§ DATA TO PROCESS
┌──
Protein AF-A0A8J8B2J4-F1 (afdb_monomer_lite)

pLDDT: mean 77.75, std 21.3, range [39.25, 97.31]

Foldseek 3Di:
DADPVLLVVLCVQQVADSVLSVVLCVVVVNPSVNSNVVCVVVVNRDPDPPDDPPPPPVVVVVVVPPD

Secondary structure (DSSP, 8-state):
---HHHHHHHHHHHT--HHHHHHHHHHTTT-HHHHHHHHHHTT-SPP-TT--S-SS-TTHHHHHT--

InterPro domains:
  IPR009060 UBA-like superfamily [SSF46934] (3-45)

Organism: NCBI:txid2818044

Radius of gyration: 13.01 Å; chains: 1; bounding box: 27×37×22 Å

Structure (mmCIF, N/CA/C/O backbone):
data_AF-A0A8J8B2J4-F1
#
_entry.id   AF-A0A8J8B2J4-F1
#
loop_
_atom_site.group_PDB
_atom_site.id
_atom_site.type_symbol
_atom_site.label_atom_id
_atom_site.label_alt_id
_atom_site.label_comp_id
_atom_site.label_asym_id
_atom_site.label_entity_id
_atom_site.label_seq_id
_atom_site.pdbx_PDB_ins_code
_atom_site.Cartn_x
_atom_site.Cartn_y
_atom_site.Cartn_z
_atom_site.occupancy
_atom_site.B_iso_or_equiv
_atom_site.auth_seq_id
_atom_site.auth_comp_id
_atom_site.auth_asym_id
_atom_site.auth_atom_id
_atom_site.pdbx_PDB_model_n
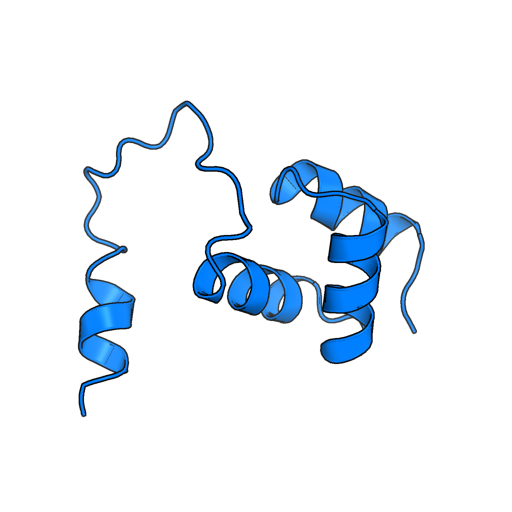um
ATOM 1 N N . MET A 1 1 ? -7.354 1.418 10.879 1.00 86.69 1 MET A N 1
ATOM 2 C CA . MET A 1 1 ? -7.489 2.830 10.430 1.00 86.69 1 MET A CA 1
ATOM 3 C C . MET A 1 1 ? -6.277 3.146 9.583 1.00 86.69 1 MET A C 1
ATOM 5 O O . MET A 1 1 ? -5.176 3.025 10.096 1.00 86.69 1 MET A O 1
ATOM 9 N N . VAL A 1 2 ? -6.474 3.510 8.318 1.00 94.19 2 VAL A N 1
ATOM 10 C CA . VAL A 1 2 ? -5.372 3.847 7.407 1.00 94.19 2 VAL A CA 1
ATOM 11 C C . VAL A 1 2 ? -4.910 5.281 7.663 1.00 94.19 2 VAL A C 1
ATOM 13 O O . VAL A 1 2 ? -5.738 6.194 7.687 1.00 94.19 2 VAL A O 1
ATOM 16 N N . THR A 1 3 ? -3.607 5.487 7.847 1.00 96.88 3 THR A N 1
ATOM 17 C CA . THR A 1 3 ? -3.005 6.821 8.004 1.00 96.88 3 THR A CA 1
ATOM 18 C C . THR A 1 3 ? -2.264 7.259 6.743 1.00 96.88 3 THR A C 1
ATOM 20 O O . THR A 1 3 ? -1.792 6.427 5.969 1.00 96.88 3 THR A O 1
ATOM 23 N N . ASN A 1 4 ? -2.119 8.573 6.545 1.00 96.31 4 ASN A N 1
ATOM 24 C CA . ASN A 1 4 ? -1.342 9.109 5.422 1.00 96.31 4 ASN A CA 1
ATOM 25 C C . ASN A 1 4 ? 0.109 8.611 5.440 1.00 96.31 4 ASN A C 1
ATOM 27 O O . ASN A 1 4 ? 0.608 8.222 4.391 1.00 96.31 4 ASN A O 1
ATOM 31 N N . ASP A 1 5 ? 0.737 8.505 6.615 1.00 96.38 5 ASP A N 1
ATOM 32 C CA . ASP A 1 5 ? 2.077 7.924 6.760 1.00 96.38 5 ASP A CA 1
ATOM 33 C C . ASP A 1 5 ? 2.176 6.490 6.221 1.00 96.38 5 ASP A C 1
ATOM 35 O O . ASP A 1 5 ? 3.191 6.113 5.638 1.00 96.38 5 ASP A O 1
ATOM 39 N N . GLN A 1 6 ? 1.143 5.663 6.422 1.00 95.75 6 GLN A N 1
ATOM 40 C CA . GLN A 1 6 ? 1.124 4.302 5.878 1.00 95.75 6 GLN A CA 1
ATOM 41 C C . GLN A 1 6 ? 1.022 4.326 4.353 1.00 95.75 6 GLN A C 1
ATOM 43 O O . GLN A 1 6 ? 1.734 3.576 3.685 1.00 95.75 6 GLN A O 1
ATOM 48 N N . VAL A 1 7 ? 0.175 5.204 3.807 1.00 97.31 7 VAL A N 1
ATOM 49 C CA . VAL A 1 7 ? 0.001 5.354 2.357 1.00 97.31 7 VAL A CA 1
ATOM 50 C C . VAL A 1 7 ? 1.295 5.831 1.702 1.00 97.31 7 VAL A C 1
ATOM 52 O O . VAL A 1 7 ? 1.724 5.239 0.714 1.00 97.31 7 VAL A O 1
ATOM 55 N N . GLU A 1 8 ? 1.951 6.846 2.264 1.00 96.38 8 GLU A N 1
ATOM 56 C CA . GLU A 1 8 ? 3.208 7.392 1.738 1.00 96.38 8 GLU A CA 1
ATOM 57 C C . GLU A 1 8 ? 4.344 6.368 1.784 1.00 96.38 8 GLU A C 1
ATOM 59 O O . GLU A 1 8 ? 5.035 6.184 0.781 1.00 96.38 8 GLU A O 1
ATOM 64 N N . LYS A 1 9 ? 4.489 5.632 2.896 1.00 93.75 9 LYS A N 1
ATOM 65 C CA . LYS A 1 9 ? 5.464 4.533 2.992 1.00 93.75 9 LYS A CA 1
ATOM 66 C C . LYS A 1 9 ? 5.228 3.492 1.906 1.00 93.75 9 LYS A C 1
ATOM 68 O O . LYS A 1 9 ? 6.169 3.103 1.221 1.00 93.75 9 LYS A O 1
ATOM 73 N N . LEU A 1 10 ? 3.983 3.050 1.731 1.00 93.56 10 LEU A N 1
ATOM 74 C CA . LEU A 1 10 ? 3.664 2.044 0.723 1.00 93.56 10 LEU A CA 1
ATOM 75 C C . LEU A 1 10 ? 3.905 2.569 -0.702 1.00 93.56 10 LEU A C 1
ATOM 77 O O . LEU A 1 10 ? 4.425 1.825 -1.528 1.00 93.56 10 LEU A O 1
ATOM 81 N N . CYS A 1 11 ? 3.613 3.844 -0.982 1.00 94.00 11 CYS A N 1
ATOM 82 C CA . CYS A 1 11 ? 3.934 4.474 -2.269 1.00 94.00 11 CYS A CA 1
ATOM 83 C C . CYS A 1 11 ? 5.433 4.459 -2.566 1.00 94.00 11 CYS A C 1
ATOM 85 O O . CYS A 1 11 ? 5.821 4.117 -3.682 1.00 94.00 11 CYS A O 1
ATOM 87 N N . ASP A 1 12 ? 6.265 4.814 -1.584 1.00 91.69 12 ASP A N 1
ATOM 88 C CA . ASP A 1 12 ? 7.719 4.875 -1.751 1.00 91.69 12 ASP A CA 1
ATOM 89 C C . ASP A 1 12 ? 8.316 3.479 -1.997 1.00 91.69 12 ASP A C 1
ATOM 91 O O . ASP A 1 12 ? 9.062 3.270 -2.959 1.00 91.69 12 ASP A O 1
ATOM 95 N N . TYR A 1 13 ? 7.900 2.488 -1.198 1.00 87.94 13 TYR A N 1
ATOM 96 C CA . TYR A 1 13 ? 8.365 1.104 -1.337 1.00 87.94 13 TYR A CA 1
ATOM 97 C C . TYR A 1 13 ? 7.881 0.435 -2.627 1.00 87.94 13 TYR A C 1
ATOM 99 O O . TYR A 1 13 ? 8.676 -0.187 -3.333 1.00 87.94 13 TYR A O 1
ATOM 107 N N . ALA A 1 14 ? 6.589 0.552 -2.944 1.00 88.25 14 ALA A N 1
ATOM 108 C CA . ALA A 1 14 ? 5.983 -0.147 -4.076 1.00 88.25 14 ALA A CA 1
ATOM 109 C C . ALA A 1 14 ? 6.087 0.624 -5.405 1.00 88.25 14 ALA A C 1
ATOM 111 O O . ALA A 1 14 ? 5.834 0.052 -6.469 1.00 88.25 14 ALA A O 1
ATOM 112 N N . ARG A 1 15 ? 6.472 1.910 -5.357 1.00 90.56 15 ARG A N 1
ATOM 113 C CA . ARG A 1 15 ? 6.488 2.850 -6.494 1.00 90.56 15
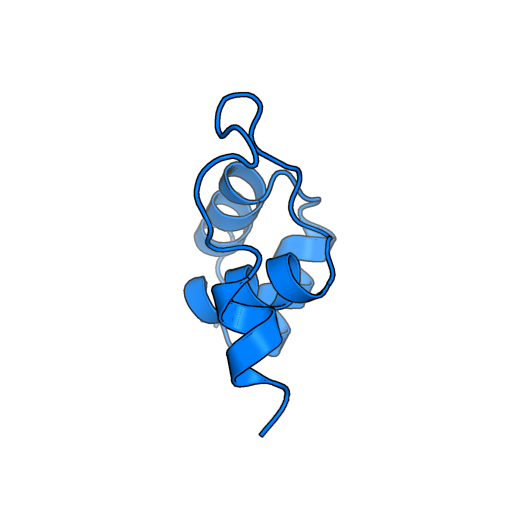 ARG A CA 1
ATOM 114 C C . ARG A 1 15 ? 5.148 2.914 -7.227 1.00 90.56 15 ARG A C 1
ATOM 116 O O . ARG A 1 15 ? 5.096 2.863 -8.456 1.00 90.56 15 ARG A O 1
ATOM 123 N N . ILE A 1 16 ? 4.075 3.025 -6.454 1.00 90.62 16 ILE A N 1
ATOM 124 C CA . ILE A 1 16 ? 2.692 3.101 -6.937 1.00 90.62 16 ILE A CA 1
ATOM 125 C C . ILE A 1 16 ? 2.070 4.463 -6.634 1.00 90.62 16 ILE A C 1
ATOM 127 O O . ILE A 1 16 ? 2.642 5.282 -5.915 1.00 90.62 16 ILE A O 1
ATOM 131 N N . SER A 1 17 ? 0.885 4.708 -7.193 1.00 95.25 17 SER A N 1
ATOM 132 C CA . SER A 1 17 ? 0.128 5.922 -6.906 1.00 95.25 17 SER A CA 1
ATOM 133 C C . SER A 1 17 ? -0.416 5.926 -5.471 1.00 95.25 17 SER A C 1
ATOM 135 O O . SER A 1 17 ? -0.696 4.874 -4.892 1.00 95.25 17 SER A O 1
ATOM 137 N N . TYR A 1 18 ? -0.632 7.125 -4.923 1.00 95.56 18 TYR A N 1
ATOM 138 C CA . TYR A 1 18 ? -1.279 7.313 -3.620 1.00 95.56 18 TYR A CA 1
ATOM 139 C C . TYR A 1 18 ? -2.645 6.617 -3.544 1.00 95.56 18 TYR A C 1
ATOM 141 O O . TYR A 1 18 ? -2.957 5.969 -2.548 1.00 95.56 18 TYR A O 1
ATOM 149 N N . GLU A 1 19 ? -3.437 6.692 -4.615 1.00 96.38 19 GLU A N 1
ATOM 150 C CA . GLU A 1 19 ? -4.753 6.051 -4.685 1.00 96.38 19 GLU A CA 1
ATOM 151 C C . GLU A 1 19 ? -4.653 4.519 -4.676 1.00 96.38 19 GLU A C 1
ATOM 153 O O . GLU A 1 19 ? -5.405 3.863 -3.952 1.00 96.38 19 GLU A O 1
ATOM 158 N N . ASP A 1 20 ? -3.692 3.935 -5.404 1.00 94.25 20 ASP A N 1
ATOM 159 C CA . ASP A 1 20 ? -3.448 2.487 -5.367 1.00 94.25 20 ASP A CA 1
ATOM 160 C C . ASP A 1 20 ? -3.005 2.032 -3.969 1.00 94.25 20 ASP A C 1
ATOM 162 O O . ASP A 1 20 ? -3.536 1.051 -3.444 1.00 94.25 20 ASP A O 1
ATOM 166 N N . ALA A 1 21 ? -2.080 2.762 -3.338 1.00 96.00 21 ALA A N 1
└──
┌──
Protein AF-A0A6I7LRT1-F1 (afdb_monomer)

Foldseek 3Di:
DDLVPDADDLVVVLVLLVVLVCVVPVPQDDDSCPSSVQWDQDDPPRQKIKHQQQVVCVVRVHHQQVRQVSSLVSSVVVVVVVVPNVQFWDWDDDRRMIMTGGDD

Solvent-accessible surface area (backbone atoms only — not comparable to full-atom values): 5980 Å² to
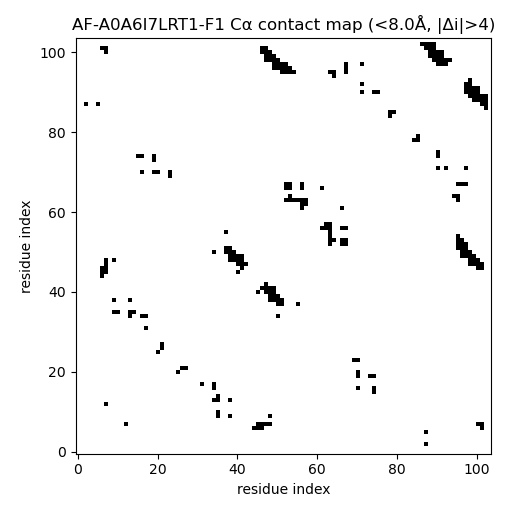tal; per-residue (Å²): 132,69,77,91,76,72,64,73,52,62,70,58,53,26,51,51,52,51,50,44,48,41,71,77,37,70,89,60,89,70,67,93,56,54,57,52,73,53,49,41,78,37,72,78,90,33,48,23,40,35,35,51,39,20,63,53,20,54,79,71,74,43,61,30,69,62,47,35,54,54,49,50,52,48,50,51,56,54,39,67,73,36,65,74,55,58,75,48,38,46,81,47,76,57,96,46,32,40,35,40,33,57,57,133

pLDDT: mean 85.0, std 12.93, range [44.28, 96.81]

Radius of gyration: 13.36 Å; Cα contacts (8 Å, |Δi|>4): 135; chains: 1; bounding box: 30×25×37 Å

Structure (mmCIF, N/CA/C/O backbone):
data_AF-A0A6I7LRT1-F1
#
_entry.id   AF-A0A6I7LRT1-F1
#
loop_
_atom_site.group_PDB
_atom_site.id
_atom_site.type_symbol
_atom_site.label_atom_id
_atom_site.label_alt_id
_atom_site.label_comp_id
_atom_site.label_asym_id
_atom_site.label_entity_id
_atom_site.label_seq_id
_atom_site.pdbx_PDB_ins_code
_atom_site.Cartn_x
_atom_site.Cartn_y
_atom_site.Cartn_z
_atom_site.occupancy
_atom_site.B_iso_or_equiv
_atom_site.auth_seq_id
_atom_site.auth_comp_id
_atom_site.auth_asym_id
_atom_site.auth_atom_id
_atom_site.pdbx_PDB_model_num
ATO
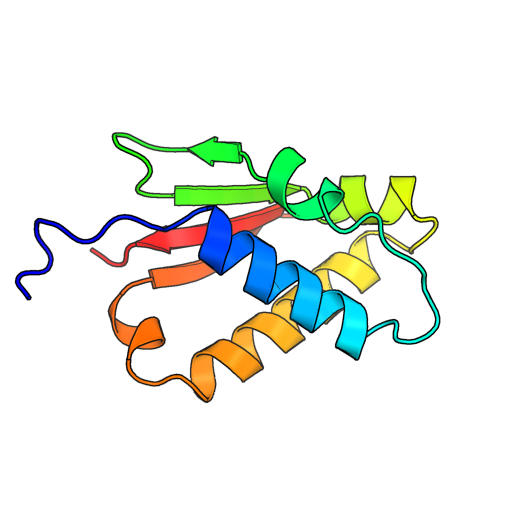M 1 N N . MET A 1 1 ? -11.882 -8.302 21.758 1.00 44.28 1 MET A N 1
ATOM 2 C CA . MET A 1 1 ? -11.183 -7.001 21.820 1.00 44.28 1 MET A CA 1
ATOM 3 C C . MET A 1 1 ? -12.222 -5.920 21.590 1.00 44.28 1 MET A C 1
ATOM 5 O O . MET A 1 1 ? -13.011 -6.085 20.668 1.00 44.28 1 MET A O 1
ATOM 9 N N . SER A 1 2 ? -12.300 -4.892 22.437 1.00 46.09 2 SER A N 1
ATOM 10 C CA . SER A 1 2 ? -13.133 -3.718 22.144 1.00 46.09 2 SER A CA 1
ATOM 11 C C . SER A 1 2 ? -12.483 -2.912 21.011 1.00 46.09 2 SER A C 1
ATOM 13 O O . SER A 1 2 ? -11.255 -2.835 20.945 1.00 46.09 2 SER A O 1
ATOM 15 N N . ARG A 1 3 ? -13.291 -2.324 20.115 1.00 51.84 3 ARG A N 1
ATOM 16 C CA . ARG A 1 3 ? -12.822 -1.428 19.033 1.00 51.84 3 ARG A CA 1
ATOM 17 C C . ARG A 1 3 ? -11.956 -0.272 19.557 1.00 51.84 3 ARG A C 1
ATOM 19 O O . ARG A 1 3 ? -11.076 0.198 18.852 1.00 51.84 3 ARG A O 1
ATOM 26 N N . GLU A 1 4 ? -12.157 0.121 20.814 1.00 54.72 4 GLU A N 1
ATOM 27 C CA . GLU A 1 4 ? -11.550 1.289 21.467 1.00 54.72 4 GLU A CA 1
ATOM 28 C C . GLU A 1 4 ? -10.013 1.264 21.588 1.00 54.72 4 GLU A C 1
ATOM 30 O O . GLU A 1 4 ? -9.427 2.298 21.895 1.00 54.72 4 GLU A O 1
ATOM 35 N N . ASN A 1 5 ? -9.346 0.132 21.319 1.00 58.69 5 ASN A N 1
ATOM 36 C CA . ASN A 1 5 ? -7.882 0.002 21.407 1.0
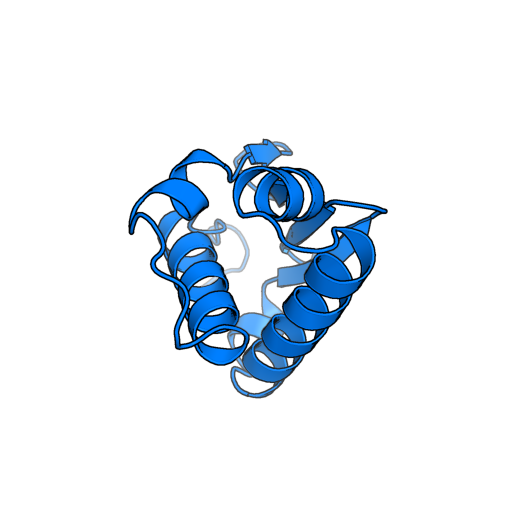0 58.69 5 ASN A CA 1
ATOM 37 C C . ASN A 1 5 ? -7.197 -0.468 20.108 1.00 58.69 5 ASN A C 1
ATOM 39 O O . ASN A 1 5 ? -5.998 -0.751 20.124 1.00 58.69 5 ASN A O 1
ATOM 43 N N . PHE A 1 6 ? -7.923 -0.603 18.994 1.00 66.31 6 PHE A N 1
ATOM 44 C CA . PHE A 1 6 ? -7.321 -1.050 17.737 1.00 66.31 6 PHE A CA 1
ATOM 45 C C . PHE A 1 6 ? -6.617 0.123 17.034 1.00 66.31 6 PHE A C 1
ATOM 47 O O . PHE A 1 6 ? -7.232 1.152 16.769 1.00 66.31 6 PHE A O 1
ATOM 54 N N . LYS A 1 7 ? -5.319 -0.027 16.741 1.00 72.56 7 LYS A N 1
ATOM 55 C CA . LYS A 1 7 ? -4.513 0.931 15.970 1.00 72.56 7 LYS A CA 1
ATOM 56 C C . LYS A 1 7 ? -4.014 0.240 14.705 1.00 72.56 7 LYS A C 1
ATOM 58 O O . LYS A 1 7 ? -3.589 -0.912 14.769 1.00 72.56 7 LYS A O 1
└──
§ DIRECTIONS FOR THIS TASK
Look through the material above and print exactly the lines from the one containing "ATOM 55 C CA" to the one containing "ATOM 58 O O", both included, and nothing more.

§ RESULT OF THIS TASK
ATOM 55 C CA . LYS A 1 7 ? -4.513 0.931 15.970 1.00 72.56 7 LYS A CA 1
ATOM 56 C C . LYS A 1 7 ? -4.014 0.240 14.705 1.00 72.56 7 LYS A C 1
ATOM 58 O O . LYS A 1 7 ? -3.589 -0.912 14.769 1.00 72.56 7 LYS A O 1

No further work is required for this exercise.